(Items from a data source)
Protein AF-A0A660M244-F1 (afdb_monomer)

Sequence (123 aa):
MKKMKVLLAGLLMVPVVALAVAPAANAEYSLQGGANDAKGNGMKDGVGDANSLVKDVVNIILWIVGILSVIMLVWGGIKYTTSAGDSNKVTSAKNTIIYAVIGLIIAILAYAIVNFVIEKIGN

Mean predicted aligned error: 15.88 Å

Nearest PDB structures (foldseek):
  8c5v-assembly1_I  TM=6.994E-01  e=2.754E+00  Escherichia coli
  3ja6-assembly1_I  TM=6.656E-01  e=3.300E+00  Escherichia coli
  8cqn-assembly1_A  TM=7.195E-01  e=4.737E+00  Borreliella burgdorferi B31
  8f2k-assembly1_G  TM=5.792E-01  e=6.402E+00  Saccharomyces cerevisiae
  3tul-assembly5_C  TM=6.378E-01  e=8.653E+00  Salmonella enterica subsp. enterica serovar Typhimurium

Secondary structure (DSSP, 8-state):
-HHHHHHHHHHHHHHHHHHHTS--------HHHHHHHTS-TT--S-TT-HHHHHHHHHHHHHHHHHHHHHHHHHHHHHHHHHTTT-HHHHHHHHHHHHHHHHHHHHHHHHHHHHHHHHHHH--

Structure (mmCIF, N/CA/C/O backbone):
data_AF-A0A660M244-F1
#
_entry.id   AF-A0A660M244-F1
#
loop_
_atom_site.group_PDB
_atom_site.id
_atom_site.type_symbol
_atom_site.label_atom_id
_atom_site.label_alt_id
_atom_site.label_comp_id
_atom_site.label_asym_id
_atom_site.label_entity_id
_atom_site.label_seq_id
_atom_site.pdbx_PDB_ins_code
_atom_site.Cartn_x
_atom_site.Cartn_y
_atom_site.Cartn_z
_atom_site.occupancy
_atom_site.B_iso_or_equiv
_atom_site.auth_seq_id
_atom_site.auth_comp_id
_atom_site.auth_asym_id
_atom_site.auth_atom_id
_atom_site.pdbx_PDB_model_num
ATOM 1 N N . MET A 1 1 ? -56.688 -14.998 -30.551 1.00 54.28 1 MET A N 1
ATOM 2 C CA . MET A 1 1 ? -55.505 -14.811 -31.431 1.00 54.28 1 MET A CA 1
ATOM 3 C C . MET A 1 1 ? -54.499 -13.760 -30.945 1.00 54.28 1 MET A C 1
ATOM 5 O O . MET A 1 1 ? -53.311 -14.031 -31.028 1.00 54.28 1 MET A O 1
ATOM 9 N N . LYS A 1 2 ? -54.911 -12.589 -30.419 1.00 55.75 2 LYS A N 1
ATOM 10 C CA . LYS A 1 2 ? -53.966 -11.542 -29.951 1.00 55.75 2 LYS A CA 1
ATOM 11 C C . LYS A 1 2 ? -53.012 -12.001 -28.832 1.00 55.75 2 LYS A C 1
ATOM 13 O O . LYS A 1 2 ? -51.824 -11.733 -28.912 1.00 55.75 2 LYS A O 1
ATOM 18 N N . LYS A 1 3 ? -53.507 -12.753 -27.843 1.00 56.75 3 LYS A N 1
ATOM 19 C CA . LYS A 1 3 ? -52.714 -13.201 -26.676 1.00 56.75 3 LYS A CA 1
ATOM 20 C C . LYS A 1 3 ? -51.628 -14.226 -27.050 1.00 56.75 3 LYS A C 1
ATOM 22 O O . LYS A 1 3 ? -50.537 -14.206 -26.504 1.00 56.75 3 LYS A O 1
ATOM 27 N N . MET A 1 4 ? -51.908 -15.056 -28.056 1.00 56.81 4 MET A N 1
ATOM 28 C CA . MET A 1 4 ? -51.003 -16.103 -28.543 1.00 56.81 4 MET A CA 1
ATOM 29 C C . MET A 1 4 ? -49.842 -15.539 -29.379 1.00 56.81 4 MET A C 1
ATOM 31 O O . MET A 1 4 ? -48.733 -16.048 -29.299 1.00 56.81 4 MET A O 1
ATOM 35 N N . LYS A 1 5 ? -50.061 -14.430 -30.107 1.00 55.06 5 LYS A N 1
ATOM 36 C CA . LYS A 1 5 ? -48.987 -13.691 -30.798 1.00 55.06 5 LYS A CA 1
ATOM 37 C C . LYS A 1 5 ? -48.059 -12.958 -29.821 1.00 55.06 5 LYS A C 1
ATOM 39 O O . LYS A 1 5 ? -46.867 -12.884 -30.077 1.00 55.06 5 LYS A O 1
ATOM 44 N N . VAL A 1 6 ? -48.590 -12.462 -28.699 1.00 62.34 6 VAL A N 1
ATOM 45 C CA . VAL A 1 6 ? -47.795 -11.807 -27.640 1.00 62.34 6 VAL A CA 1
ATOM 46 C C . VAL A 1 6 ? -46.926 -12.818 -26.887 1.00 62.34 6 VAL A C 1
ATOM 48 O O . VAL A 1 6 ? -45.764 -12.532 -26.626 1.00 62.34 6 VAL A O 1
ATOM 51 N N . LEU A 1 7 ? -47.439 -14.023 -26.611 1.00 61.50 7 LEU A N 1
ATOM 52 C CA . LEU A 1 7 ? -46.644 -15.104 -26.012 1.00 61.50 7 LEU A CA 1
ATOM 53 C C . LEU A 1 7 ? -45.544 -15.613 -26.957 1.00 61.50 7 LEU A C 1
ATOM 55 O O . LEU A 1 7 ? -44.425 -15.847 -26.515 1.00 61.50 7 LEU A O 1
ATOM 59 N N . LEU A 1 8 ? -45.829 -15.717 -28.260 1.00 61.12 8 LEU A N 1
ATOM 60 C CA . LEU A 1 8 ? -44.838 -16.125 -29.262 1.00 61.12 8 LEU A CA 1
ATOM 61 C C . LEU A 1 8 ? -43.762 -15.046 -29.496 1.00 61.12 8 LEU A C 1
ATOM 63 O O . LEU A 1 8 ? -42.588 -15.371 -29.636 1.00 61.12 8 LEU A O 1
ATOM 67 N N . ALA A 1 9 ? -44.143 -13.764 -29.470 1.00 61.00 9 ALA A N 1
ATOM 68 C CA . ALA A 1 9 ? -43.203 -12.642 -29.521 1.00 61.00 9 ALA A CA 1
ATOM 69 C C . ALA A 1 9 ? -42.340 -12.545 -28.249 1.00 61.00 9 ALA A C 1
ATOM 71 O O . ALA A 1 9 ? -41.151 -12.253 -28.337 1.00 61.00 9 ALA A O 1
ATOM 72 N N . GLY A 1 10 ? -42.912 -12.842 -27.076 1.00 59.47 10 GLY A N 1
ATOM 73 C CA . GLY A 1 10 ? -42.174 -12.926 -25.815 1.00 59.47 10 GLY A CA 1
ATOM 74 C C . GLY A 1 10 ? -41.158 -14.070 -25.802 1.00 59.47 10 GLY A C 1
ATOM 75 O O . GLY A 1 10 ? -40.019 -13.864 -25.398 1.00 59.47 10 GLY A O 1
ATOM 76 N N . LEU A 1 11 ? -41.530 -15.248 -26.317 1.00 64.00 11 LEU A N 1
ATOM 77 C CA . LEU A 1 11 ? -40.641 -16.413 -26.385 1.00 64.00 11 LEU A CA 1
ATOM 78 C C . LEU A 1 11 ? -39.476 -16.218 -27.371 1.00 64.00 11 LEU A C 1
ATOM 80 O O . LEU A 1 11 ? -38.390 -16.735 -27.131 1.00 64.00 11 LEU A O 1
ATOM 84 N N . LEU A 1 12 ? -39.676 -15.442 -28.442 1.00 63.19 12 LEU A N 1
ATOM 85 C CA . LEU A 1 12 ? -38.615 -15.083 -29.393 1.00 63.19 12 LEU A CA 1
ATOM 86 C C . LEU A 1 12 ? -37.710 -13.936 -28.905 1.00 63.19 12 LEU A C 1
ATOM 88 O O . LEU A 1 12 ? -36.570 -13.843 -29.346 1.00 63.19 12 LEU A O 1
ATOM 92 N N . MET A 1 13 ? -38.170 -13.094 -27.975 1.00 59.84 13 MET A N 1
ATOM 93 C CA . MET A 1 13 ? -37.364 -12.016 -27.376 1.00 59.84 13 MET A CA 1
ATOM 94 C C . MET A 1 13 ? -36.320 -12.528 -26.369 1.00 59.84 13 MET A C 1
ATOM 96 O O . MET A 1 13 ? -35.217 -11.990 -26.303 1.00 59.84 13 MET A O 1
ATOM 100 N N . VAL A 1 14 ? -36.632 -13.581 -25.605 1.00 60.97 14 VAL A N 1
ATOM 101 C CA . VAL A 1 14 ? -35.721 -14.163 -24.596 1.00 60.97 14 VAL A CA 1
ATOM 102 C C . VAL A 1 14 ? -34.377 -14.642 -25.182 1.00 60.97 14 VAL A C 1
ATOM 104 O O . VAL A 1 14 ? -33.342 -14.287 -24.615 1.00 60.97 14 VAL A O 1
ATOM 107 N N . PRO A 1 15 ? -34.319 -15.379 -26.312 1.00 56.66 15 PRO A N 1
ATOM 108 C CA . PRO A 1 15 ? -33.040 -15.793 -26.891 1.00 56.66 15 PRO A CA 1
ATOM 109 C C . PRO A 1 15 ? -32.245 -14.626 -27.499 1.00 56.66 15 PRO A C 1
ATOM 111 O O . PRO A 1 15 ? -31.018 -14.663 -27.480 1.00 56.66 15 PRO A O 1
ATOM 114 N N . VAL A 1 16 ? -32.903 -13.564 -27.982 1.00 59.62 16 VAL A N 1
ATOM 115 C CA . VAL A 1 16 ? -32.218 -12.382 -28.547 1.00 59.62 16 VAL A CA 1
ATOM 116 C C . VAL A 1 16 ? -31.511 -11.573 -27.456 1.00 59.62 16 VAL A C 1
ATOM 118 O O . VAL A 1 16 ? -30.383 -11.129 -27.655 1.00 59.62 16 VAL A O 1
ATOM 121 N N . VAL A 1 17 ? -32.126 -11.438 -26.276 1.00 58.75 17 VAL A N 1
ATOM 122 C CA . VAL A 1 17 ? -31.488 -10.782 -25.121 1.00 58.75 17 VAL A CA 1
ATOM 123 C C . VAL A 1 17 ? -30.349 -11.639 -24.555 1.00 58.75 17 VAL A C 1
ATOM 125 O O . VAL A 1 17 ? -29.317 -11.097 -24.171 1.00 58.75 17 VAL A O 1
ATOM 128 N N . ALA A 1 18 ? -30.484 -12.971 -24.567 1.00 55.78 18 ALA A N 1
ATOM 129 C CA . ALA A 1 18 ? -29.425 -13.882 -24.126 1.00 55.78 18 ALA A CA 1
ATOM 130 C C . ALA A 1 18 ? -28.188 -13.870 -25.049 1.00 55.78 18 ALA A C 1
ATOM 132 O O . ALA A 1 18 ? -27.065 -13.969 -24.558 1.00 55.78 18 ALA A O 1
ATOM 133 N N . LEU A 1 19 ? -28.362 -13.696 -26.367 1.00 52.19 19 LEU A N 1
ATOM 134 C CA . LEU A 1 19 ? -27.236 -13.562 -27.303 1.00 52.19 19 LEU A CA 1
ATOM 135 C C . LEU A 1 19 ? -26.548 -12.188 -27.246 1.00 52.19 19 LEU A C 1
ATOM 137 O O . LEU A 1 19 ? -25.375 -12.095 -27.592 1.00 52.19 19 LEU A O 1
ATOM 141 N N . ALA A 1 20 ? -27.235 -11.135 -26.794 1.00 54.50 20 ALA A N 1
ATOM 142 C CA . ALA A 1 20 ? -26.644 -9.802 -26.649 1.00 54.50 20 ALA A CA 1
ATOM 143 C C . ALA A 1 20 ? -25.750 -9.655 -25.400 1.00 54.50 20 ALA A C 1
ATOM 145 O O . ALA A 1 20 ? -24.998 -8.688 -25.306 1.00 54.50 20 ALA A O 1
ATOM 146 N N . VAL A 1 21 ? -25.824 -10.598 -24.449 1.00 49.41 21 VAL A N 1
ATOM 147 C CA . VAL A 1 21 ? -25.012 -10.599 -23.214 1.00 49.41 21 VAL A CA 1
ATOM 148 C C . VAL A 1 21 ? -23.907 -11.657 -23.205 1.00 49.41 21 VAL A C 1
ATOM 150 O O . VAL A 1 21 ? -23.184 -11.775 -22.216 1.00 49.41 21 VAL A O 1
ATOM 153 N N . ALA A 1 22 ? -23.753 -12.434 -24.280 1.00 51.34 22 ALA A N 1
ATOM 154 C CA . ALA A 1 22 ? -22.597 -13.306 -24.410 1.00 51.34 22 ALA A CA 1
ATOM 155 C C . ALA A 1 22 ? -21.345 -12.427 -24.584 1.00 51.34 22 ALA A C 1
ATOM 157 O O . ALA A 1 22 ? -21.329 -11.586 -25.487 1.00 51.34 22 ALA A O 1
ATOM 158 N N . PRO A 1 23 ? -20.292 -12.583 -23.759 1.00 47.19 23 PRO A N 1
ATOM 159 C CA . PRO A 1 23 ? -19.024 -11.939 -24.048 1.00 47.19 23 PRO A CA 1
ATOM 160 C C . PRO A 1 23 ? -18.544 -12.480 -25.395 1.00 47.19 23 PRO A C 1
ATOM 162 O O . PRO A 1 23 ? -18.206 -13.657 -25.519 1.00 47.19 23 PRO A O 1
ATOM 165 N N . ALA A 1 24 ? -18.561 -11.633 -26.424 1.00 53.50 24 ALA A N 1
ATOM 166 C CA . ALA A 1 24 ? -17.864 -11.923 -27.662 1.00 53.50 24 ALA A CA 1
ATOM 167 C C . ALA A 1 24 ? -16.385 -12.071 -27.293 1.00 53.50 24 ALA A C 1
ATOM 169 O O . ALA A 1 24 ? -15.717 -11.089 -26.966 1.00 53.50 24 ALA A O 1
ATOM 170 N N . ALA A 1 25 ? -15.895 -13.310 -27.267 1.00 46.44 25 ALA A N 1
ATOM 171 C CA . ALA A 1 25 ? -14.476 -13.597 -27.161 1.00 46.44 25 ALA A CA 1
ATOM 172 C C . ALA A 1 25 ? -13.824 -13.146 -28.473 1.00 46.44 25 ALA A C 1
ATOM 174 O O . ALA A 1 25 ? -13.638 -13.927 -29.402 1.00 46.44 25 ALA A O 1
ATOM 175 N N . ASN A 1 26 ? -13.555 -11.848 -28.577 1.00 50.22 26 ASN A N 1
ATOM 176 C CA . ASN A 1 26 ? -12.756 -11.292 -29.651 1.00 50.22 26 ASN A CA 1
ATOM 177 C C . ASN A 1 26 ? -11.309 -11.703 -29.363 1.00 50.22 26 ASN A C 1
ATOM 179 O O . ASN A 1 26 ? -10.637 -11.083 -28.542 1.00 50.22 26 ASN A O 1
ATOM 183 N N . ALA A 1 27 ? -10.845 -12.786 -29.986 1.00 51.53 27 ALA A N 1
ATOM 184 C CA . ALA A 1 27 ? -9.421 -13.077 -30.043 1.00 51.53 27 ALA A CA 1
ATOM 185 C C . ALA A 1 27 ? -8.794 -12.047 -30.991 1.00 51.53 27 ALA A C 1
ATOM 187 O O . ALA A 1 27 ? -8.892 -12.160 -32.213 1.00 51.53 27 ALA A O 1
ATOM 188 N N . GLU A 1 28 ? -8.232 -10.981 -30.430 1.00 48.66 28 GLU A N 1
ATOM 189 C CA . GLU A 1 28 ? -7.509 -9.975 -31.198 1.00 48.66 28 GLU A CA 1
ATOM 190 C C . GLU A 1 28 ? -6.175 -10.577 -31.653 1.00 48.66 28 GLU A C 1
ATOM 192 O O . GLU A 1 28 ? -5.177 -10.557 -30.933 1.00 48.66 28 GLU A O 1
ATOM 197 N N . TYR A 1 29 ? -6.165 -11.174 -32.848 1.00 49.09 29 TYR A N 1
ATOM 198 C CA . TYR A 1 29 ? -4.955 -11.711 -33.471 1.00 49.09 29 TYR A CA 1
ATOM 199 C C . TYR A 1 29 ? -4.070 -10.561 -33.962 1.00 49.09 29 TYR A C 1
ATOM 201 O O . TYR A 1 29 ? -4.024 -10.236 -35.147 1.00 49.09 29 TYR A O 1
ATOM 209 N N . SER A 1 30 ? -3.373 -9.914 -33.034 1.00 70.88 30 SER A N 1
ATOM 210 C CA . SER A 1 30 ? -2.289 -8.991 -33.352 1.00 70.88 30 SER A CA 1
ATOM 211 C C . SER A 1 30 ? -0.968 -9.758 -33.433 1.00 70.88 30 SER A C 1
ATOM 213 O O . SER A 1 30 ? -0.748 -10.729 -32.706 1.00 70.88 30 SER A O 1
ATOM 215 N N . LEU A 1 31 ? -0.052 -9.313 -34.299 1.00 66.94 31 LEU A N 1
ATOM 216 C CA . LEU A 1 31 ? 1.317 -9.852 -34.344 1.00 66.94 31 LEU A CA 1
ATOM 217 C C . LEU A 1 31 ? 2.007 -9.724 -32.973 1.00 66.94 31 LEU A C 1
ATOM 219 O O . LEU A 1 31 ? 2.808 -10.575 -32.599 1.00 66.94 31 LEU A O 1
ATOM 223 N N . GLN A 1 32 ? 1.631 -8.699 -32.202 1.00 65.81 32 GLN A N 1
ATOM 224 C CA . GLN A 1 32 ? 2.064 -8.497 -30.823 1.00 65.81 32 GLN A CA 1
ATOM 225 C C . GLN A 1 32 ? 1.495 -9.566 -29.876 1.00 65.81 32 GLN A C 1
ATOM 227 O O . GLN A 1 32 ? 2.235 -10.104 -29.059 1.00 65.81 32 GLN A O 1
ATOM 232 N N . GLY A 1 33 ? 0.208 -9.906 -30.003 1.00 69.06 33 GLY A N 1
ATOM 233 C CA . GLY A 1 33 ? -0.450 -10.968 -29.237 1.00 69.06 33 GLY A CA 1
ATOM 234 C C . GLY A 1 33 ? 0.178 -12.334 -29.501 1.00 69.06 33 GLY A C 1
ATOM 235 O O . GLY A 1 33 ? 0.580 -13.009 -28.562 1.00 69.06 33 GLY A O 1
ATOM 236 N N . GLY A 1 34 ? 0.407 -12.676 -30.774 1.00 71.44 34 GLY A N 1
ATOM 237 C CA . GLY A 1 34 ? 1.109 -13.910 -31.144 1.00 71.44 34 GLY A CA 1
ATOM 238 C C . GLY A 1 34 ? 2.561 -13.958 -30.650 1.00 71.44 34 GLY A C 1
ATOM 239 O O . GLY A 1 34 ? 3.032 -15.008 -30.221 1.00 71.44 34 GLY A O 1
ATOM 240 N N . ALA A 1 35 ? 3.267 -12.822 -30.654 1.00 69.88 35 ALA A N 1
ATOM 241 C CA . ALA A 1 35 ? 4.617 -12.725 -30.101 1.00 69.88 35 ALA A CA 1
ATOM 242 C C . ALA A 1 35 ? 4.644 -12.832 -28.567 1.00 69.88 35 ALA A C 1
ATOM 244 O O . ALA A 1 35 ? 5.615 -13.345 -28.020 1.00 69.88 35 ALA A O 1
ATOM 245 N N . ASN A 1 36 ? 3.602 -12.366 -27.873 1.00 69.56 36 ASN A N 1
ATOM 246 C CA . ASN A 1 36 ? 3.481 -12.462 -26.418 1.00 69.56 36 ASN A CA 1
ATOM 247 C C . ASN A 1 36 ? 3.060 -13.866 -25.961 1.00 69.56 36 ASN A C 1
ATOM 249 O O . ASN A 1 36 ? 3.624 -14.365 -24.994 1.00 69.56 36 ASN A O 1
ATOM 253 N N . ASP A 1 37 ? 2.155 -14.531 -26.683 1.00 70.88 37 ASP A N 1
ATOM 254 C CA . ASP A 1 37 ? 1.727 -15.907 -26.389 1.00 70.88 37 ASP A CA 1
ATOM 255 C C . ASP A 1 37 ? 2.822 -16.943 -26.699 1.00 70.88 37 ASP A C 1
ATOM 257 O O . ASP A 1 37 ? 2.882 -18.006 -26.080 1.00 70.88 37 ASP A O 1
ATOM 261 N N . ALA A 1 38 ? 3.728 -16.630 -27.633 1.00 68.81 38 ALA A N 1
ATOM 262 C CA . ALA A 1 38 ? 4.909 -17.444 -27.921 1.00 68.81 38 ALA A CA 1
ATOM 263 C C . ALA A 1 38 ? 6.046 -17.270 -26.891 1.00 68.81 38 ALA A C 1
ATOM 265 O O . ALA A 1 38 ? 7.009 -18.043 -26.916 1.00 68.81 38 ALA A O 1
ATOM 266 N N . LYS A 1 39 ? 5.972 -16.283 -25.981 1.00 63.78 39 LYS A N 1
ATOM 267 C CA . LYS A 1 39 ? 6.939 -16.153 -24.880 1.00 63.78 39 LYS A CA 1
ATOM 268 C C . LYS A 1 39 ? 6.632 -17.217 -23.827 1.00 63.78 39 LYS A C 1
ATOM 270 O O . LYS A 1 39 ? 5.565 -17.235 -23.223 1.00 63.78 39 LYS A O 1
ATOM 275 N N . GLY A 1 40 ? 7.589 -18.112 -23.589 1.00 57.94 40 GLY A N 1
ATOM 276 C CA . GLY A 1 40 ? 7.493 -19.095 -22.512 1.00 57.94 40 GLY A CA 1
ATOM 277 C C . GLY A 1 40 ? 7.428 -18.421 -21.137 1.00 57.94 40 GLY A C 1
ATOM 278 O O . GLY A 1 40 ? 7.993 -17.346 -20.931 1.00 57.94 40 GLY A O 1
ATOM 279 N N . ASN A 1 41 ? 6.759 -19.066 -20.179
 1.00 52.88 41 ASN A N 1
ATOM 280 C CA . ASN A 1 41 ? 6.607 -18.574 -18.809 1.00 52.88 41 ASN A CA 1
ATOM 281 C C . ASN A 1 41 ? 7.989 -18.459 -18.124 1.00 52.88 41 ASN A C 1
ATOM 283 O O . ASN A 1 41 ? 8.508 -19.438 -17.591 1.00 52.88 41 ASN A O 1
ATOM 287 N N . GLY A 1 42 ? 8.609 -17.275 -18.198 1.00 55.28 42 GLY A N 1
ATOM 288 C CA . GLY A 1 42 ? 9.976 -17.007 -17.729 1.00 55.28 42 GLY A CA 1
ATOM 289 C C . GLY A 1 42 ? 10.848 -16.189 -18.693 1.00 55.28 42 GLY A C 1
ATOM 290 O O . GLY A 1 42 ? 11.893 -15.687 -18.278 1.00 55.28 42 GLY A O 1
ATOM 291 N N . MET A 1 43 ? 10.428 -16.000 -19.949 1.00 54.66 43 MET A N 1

** REQUIRED WORK **
For this exercise, output exactly the lines above from the line with "ATOM 170 N N" to the line with "ATOM 213 O O", counting both, and leave out the rest.

** SOLUTION TO THIS PROBLEM **
ATOM 170 N N . ALA A 1 25 ? -15.895 -13.310 -27.267 1.00 46.44 25 ALA A N 1
ATOM 171 C CA . ALA A 1 25 ? -14.476 -13.597 -27.161 1.00 46.44 25 ALA A CA 1
ATOM 172 C C . ALA A 1 25 ? -13.824 -13.146 -28.473 1.00 46.44 25 ALA A C 1
ATOM 174 O O . ALA A 1 25 ? -13.638 -13.927 -29.402 1.00 46.44 25 ALA A O 1
ATOM 175 N N . ASN A 1 26 ? -13.555 -11.848 -28.577 1.00 50.22 26 ASN A N 1
ATOM 176 C CA . ASN A 1 26 ? -12.756 -11.292 -29.651 1.00 50.22 26 ASN A CA 1
ATOM 177 C C . ASN A 1 26 ? -11.309 -11.703 -29.363 1.00 50.22 26 ASN A C 1
ATOM 179 O O . ASN A 1 26 ? -10.637 -11.083 -28.542 1.00 50.22 26 ASN A O 1
ATOM 183 N N . ALA A 1 27 ? -10.845 -12.786 -29.986 1.00 51.53 27 ALA A N 1
ATOM 184 C CA . ALA A 1 27 ? -9.421 -13.077 -30.043 1.00 51.53 27 ALA A CA 1
ATOM 185 C C . ALA A 1 27 ? -8.794 -12.047 -30.991 1.00 51.53 27 ALA A C 1
ATOM 187 O O . ALA A 1 27 ? -8.892 -12.160 -32.213 1.00 51.53 27 ALA A O 1
ATOM 188 N N . GLU A 1 28 ? -8.232 -10.981 -30.430 1.00 48.66 28 GLU A N 1
ATOM 189 C CA . GLU A 1 28 ? -7.509 -9.975 -31.198 1.00 48.66 28 GLU A CA 1
ATOM 190 C C . GLU A 1 28 ? -6.175 -10.577 -31.653 1.00 48.66 28 GLU A C 1
ATOM 192 O O . GLU A 1 28 ? -5.177 -10.557 -30.933 1.00 48.66 28 GLU A O 1
ATOM 197 N N . TYR A 1 29 ? -6.165 -11.174 -32.848 1.00 49.09 29 TYR A N 1
ATOM 198 C CA . TYR A 1 29 ? -4.955 -11.711 -33.471 1.00 49.09 29 TYR A CA 1
ATOM 199 C C . TYR A 1 29 ? -4.070 -10.561 -33.962 1.00 49.09 29 TYR A C 1
ATOM 201 O O . TYR A 1 29 ? -4.024 -10.236 -35.147 1.00 49.09 29 TYR A O 1
ATOM 209 N N . SER A 1 30 ? -3.373 -9.914 -33.034 1.00 70.88 30 SER A N 1
ATOM 210 C CA . SER A 1 30 ? -2.289 -8.991 -33.352 1.00 70.88 30 SER A CA 1
ATOM 211 C C . SER A 1 30 ? -0.968 -9.758 -33.433 1.00 70.88 30 SER A C 1
ATOM 213 O O . SER A 1 30 ? -0.748 -10.729 -32.706 1.00 70.88 30 SER A O 1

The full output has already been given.